**About this task**. For the entries that follow, retype exactly the lines from the one containing "ATOM 216 C CA" to the one containing "ATOM 253 C CA", inclusive, and only those. Images stay out of the copy.

*** Source data Section Begins ***

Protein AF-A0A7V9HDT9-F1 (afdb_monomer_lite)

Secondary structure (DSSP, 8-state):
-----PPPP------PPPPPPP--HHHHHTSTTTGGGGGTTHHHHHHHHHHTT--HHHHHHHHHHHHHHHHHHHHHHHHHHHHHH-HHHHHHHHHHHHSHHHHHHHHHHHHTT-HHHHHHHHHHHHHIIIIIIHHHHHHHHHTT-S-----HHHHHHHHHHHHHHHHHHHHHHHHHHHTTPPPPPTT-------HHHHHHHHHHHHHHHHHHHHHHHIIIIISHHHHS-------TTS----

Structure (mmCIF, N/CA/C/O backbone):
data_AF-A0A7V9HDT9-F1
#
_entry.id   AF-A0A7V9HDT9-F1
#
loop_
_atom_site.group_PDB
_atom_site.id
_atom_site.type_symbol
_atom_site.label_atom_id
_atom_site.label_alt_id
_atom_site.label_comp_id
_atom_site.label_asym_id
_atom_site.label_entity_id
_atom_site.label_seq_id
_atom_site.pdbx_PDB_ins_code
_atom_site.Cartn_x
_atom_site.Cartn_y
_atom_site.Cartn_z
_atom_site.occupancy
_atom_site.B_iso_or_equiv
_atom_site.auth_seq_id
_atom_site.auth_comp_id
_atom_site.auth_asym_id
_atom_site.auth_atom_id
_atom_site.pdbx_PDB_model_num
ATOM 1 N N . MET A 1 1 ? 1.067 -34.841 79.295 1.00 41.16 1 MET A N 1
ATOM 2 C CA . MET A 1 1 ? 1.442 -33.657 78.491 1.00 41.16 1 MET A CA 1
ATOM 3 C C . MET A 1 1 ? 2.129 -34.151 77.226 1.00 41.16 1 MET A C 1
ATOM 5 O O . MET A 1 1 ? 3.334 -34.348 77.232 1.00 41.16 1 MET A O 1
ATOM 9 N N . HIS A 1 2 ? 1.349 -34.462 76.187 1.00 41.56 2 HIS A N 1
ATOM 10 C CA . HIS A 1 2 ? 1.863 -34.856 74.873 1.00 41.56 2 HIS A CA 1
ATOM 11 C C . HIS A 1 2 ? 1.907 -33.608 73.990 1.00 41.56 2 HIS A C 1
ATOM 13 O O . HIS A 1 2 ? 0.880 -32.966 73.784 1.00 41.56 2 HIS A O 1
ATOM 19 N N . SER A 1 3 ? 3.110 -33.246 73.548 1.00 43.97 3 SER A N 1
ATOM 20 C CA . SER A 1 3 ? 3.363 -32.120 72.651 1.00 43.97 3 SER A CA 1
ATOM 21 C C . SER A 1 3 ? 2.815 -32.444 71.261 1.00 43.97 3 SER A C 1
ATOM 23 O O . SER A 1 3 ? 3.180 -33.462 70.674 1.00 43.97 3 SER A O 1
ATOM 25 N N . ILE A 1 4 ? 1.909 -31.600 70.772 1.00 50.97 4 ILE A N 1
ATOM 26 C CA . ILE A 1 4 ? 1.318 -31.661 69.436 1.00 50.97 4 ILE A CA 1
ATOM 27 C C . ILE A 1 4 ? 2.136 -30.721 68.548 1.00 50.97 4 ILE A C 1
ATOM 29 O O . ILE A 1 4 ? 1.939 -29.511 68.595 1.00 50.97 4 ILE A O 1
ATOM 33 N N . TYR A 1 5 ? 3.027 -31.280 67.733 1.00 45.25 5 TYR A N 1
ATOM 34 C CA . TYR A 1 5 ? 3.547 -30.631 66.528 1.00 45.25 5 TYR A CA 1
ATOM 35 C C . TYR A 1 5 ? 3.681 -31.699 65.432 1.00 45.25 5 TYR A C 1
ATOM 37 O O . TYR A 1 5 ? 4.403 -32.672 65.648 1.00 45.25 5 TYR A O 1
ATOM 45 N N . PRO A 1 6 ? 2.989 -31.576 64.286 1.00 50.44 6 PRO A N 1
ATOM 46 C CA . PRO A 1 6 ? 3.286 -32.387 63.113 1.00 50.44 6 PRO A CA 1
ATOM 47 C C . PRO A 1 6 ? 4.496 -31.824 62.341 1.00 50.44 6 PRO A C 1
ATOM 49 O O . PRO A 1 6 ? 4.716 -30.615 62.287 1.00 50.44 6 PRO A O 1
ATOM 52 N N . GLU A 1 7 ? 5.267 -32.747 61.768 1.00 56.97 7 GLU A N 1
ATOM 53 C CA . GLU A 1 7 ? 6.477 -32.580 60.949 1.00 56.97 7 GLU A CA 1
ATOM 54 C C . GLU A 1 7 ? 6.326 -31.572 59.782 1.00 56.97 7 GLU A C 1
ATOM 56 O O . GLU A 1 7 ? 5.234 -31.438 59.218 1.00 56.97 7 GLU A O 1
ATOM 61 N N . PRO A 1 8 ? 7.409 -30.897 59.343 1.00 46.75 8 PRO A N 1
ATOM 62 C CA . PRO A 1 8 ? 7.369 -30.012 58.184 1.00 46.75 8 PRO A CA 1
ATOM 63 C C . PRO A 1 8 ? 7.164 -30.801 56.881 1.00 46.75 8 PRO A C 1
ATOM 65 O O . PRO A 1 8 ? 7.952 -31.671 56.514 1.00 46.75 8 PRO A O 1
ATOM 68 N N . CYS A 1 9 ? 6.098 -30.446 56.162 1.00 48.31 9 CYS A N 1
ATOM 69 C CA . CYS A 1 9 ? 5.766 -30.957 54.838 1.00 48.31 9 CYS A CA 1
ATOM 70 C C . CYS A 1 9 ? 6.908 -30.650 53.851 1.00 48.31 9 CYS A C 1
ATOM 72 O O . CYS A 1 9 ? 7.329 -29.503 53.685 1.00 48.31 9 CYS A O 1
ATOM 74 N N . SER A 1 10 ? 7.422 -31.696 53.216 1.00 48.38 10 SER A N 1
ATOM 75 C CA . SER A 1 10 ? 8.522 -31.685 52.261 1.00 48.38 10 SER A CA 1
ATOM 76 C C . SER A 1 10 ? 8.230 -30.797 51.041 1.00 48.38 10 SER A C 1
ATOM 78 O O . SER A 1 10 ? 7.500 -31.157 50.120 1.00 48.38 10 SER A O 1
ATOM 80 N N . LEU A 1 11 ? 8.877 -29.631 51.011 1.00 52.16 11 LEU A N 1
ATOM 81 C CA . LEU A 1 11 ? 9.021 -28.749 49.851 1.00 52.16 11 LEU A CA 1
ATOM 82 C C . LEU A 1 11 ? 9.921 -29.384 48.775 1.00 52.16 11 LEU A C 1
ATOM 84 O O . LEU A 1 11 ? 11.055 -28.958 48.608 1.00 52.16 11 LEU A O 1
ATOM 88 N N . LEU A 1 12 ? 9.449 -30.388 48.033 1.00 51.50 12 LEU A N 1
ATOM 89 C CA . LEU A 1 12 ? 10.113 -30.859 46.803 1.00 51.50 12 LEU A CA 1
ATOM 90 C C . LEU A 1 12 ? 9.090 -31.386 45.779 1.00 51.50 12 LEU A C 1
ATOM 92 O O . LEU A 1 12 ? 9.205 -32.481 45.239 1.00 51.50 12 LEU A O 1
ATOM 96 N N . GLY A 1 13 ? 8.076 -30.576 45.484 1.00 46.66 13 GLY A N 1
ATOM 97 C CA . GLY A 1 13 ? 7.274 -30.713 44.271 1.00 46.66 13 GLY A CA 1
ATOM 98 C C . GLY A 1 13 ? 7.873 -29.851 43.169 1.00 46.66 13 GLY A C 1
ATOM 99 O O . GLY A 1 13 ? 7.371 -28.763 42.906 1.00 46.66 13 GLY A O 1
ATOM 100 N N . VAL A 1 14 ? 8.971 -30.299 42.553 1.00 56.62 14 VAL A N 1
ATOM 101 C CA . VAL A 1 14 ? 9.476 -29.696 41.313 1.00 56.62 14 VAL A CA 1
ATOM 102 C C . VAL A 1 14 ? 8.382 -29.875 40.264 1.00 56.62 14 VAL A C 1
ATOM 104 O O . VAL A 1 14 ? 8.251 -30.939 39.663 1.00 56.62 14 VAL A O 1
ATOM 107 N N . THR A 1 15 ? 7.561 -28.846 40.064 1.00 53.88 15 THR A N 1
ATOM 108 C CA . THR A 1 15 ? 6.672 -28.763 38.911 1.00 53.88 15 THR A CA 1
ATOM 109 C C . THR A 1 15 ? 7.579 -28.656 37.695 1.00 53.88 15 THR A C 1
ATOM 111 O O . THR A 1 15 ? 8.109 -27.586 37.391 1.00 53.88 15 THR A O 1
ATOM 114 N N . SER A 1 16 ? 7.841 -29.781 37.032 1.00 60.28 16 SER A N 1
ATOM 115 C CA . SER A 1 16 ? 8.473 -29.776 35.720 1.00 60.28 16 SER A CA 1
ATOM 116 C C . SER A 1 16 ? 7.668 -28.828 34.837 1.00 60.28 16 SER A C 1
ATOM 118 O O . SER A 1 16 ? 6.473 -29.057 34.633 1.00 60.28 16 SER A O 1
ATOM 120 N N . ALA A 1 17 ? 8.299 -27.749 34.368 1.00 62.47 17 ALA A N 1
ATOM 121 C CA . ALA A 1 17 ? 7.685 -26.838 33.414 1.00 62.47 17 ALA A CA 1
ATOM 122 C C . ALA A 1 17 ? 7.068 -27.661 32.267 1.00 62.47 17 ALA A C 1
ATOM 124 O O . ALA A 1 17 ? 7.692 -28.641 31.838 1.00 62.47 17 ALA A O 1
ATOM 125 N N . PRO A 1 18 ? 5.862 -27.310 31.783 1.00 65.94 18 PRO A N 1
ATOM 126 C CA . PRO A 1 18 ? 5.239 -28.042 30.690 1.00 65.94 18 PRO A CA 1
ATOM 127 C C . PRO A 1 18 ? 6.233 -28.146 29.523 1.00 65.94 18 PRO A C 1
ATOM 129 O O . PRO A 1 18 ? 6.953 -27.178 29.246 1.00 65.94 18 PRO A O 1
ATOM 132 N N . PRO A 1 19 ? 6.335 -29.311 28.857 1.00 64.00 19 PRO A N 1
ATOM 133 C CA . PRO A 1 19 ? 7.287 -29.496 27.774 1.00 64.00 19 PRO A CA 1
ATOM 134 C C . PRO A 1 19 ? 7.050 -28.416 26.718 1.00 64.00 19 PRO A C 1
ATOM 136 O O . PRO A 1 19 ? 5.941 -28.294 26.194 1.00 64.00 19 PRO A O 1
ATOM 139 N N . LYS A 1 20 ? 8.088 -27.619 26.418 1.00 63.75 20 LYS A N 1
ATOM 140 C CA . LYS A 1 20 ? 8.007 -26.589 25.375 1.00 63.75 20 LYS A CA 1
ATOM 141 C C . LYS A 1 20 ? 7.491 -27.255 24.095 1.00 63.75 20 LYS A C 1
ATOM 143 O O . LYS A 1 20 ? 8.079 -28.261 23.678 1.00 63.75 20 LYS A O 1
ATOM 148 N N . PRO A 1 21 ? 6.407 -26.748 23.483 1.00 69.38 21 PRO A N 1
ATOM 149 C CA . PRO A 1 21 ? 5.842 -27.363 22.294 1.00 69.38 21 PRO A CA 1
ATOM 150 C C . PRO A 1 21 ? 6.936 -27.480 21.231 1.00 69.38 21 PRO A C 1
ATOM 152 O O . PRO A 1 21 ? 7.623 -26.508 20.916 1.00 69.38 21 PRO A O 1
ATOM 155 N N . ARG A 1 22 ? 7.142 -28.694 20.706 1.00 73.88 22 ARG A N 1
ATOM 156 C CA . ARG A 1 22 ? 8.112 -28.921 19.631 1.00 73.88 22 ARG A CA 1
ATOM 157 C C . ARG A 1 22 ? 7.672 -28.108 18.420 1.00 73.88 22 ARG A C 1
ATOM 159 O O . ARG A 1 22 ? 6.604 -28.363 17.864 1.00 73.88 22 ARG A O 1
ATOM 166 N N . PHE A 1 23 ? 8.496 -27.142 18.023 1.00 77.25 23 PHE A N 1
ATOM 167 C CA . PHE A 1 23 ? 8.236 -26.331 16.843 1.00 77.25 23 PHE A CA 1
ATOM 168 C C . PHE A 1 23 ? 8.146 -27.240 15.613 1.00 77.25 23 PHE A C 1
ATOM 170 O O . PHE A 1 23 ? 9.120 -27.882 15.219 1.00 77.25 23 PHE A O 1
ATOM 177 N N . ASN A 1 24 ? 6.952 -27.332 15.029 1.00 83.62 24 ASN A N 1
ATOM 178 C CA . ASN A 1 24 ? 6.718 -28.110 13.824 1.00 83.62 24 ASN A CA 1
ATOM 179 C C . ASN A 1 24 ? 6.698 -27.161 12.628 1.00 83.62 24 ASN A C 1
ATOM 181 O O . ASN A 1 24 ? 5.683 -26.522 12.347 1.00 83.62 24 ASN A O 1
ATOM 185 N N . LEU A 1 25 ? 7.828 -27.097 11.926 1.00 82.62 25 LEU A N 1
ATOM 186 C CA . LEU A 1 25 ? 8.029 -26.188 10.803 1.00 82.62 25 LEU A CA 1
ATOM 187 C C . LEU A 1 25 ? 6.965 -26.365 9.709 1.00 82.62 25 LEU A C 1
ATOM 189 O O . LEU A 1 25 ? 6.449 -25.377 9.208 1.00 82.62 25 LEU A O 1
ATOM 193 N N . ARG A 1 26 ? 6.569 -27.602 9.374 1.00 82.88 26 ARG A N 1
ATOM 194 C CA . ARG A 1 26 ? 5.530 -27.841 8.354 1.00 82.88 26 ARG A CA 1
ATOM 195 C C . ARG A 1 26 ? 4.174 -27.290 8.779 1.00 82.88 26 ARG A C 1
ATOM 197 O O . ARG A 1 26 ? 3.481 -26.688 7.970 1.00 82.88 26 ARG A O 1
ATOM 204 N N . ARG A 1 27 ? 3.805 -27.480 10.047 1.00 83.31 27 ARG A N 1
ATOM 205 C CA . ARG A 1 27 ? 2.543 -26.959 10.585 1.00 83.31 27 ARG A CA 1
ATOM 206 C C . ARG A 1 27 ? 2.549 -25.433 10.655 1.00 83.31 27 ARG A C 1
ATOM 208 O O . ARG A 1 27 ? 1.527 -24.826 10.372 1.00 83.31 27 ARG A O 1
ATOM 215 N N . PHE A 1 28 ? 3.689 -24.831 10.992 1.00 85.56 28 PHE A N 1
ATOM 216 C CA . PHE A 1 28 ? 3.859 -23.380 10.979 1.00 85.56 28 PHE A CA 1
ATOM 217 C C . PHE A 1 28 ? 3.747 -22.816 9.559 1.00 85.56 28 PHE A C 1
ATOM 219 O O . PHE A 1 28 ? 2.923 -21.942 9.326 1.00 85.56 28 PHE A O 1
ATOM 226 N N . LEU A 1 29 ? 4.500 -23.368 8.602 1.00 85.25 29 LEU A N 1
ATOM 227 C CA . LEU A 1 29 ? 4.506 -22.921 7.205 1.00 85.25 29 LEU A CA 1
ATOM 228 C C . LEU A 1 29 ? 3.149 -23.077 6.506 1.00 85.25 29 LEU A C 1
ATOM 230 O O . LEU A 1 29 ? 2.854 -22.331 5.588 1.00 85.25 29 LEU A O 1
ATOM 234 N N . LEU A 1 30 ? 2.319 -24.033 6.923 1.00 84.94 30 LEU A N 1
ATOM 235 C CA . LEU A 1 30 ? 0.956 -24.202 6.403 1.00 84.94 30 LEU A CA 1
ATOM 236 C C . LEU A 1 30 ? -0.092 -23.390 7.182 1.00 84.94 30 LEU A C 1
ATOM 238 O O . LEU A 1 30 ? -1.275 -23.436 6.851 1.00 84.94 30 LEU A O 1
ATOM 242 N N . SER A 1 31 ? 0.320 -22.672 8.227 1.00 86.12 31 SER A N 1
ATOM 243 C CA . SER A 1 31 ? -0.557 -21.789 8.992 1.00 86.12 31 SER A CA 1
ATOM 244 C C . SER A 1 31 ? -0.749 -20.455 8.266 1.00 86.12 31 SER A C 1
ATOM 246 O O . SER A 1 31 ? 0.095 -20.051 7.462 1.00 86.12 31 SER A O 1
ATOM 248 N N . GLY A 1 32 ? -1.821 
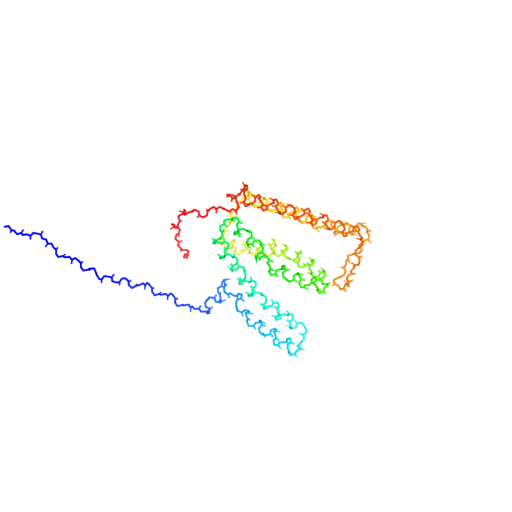-19.727 8.598 1.00 79.62 32 GLY A N 1
ATOM 249 C CA . GLY A 1 32 ? -2.097 -18.393 8.038 1.00 79.62 32 GLY A CA 1
ATOM 250 C C . GLY A 1 32 ? -0.947 -17.401 8.245 1.00 79.62 32 GLY A C 1
ATOM 251 O O . GLY A 1 32 ? -0.730 -16.512 7.431 1.00 79.62 32 GLY A O 1
ATOM 252 N N . ASP A 1 33 ? -0.150 -17.633 9.284 1.00 80.75 33 ASP A N 1
ATOM 253 C CA . ASP A 1 33 ? 1.014 -16.829 9.620 1.00 80.75 33 ASP A CA 1
ATOM 254 C C . ASP A 1 33 ? 2.298 -17.197 8.867 1.00 80.75 33 ASP A C 1
ATOM 256 O O . ASP A 1 33 ? 3.186 -16.362 8.682 1.00 80.75 33 ASP A O 1
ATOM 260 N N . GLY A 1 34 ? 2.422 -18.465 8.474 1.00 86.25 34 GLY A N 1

*** Source data Section Ends ***

**Answer below**.
ATOM 216 C CA . PHE A 1 28 ? 3.859 -23.380 10.979 1.00 85.56 28 PHE A CA 1
ATOM 217 C C . PHE A 1 28 ? 3.747 -22.816 9.559 1.00 85.56 28 PHE A C 1
ATOM 219 O O . PHE A 1 28 ? 2.923 -21.942 9.326 1.00 85.56 28 PHE A O 1
ATOM 226 N N . LEU A 1 29 ? 4.500 -23.368 8.602 1.00 85.25 29 LEU A N 1
ATOM 227 C CA . LEU A 1 29 ? 4.506 -22.921 7.205 1.00 85.25 29 LEU A CA 1
ATOM 228 C C . LEU A 1 29 ? 3.149 -23.077 6.506 1.00 85.25 29 LEU A C 1
ATOM 230 O O . LEU A 1 29 ? 2.854 -22.331 5.588 1.00 85.25 29 LEU A O 1
ATOM 234 N N . LEU A 1 30 ? 2.319 -24.033 6.923 1.00 84.94 30 LEU A N 1
ATOM 235 C CA . LEU A 1 30 ? 0.956 -24.202 6.403 1.00 84.94 30 LEU A CA 1
ATOM 236 C C . LEU A 1 30 ? -0.092 -23.390 7.182 1.00 84.94 30 LEU A C 1
ATOM 238 O O . LEU A 1 30 ? -1.275 -23.436 6.851 1.00 84.94 30 LEU A O 1
ATOM 242 N N . SER A 1 31 ? 0.320 -22.672 8.227 1.00 86.12 31 SER A N 1
ATOM 243 C CA . SER A 1 31 ? -0.557 -21.789 8.992 1.00 86.12 31 SER A CA 1
ATOM 244 C C . SER A 1 31 ? -0.749 -20.455 8.266 1.00 86.12 31 SER A C 1
ATOM 246 O O . SER A 1 31 ? 0.095 -20.051 7.462 1.00 86.12 31 SER A O 1
ATOM 248 N N . GLY A 1 32 ? -1.821 
-19.727 8.598 1.00 79.62 32 GLY A N 1
ATOM 249 C CA . GLY A 1 32 ? -2.097 -18.393 8.038 1.00 79.62 32 GLY A CA 1
ATOM 250 C C . GLY A 1 32 ? -0.947 -17.401 8.245 1.00 79.62 32 GLY A C 1
ATOM 251 O O . GLY A 1 32 ? -0.730 -16.512 7.431 1.00 79.62 32 GLY A O 1
ATOM 252 N N . ASP A 1 33 ? -0.150 -17.633 9.284 1.00 80.75 33 ASP A N 1
ATOM 253 C CA . ASP A 1 33 ? 1.014 -16.829 9.620 1.00 80.75 33 ASP A CA 1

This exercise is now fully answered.